Exercise prompt: Output a verbatim copy of the data, cut off after the line that contains "Radius of gyration: 16.99".

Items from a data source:

▶

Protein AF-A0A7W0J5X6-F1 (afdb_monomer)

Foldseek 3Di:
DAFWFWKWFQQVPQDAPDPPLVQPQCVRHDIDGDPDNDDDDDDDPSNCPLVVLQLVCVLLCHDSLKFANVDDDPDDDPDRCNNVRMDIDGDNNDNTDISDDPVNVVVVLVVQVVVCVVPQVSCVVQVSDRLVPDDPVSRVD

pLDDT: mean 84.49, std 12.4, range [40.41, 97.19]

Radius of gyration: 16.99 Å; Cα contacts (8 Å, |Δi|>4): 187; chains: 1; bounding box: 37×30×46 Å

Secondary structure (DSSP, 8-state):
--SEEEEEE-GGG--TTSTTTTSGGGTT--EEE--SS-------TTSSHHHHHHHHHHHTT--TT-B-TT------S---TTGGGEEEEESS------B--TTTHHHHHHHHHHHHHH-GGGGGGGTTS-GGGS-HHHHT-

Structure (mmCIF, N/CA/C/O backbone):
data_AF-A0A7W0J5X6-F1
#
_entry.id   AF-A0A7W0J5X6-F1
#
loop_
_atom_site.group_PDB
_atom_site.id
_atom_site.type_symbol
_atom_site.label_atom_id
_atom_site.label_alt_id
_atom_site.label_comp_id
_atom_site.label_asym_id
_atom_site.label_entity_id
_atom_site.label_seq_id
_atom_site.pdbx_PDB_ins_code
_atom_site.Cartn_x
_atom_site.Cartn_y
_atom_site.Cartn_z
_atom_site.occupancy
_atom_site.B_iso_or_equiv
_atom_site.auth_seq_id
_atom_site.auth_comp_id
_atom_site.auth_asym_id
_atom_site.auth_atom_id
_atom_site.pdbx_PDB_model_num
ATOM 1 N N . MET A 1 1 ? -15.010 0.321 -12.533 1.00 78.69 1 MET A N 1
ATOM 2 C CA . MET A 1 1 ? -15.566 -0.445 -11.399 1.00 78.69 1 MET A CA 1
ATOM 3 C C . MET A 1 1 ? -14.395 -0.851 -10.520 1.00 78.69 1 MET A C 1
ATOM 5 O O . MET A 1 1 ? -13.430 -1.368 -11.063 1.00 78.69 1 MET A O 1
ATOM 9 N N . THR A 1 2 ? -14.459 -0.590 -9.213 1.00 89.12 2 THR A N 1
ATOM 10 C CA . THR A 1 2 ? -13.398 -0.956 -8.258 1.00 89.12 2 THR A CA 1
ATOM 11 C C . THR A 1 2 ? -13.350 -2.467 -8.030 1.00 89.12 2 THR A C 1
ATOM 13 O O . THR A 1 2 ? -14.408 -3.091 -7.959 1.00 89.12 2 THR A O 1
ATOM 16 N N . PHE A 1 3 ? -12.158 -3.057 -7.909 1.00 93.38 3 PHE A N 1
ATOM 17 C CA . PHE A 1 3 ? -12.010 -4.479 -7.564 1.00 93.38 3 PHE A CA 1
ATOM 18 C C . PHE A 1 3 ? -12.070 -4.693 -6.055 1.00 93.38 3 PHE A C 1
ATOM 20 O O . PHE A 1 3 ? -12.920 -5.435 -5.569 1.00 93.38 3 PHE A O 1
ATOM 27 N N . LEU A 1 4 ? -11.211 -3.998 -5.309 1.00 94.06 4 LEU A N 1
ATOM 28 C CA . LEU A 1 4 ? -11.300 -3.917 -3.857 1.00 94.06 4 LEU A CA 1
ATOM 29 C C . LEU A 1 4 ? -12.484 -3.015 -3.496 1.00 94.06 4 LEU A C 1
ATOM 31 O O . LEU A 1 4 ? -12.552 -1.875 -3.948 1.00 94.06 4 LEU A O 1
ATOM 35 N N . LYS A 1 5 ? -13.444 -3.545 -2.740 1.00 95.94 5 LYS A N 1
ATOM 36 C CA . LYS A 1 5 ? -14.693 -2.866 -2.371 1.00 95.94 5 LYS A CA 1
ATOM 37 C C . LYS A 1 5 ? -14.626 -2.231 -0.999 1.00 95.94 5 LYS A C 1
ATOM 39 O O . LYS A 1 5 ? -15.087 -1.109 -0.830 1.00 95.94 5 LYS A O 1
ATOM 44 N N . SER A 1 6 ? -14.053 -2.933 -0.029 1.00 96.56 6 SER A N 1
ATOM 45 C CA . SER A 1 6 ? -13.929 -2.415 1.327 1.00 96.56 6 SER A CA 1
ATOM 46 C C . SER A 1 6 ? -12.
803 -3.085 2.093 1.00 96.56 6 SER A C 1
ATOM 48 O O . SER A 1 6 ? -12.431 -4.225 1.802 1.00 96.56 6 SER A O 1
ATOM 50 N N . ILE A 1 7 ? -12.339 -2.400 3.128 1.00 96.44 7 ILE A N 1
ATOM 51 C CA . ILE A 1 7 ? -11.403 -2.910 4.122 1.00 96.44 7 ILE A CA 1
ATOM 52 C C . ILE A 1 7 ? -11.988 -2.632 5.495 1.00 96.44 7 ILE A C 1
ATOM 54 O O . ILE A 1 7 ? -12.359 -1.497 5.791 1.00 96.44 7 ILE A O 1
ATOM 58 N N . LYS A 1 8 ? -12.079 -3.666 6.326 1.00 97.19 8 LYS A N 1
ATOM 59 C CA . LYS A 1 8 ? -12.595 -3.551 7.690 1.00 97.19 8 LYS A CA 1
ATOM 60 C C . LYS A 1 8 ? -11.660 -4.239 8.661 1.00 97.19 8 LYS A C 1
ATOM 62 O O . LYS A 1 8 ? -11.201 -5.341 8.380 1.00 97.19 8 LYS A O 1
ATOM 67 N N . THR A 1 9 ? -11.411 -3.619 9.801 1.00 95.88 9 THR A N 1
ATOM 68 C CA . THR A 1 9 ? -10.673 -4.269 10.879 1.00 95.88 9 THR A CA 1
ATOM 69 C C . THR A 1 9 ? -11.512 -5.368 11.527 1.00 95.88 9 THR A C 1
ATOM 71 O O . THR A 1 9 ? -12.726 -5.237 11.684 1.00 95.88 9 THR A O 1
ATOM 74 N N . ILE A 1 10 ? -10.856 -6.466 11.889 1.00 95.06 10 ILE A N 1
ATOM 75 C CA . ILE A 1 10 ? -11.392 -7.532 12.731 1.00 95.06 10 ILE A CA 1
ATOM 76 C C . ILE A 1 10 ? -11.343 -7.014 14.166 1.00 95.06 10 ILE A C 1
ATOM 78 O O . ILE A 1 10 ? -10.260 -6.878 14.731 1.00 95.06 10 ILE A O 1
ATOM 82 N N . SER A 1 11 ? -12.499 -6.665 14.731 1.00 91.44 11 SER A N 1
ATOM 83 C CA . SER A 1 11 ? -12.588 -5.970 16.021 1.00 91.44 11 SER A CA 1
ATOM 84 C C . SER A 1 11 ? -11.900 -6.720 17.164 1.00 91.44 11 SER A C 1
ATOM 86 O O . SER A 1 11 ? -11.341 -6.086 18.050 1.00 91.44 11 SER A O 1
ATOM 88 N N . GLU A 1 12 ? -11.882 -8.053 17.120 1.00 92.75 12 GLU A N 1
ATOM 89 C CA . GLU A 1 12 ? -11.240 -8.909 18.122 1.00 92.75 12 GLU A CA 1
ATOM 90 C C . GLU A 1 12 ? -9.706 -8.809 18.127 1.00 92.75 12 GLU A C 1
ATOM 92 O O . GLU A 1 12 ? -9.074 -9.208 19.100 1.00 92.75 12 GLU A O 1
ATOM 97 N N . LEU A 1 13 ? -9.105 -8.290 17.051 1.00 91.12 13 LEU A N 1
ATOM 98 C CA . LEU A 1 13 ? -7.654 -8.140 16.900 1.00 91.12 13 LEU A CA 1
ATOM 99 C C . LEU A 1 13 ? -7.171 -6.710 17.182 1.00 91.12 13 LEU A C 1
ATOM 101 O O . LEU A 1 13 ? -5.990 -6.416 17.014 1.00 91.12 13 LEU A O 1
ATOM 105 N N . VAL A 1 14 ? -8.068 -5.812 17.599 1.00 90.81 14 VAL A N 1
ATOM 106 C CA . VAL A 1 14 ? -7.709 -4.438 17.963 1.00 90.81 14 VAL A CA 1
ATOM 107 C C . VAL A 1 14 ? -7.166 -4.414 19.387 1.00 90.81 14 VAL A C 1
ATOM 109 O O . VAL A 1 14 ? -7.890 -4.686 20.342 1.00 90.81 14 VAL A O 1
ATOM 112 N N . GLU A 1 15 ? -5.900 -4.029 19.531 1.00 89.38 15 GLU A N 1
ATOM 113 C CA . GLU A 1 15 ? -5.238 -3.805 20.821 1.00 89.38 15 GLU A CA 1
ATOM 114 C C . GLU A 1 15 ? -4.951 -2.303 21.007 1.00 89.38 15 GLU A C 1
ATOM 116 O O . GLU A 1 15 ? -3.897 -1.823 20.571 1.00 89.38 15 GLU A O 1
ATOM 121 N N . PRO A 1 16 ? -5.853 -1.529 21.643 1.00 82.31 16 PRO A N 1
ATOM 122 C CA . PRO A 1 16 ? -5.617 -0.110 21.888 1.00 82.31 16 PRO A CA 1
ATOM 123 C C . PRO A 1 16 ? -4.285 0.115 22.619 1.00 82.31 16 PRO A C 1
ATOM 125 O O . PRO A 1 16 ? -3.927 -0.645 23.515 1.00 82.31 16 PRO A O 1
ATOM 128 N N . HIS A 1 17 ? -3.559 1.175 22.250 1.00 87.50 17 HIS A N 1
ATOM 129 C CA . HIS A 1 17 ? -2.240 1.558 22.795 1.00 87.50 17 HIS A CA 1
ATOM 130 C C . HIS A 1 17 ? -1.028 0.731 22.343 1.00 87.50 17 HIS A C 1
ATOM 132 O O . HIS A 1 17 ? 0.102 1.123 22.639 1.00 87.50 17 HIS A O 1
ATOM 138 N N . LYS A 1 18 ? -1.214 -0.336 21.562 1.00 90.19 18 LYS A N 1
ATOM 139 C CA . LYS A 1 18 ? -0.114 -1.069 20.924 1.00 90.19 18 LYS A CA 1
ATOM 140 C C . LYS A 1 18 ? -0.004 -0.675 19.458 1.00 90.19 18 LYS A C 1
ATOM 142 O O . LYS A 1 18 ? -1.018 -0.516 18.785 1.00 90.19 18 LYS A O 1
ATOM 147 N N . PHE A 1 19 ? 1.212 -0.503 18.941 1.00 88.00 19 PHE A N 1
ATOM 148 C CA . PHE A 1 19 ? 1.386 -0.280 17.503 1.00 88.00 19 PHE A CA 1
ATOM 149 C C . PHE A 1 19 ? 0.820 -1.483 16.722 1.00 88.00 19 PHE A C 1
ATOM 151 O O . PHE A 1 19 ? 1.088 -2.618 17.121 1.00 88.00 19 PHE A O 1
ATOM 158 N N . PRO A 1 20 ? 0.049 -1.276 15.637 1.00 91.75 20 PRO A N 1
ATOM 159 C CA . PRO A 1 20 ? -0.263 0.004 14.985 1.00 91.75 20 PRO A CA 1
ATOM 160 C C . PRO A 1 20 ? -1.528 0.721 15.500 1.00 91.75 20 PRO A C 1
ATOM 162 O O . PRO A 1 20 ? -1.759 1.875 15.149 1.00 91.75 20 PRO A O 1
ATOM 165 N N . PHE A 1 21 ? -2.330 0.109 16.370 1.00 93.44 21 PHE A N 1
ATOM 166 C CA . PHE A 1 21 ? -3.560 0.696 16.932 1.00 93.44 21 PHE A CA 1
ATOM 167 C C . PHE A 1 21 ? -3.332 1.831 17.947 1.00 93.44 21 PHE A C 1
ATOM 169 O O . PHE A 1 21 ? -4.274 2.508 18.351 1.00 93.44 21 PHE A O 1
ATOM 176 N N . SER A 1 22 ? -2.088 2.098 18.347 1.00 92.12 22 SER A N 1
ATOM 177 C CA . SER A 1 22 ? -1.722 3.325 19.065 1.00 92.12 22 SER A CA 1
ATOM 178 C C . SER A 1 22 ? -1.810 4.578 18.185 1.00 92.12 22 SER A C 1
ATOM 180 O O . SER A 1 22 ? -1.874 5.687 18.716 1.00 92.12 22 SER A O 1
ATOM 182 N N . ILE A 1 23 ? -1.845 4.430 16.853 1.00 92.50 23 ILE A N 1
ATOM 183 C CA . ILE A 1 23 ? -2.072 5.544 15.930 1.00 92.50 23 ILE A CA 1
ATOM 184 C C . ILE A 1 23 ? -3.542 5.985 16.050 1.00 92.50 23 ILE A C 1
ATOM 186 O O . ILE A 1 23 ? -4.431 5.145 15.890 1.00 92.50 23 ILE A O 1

◀

Solution to the problem:
Protein AF-A0A7W0J5X6-F1 (afdb_monomer)

Foldseek 3Di:
DAFWFWKWFQQVPQDAPDPPLVQPQCVRHDIDGDPDNDDDDDDDPSNCPLVVLQLVCVLLCHDSLKFANVDDDPDDDPDRCNNVRMDIDGDNNDNTDISDDPVNVVVVLVVQVVVCVVPQVSCVVQVSDRLVPDDPVSRVD

pLDDT: mean 84.49, std 12.4, range [40.41, 97.19]

Radius of gyration: 16.99 Å; Cα contacts (8 Å, |Δi|>4): 187; chains: 1; bounding box: 37×30×46 Å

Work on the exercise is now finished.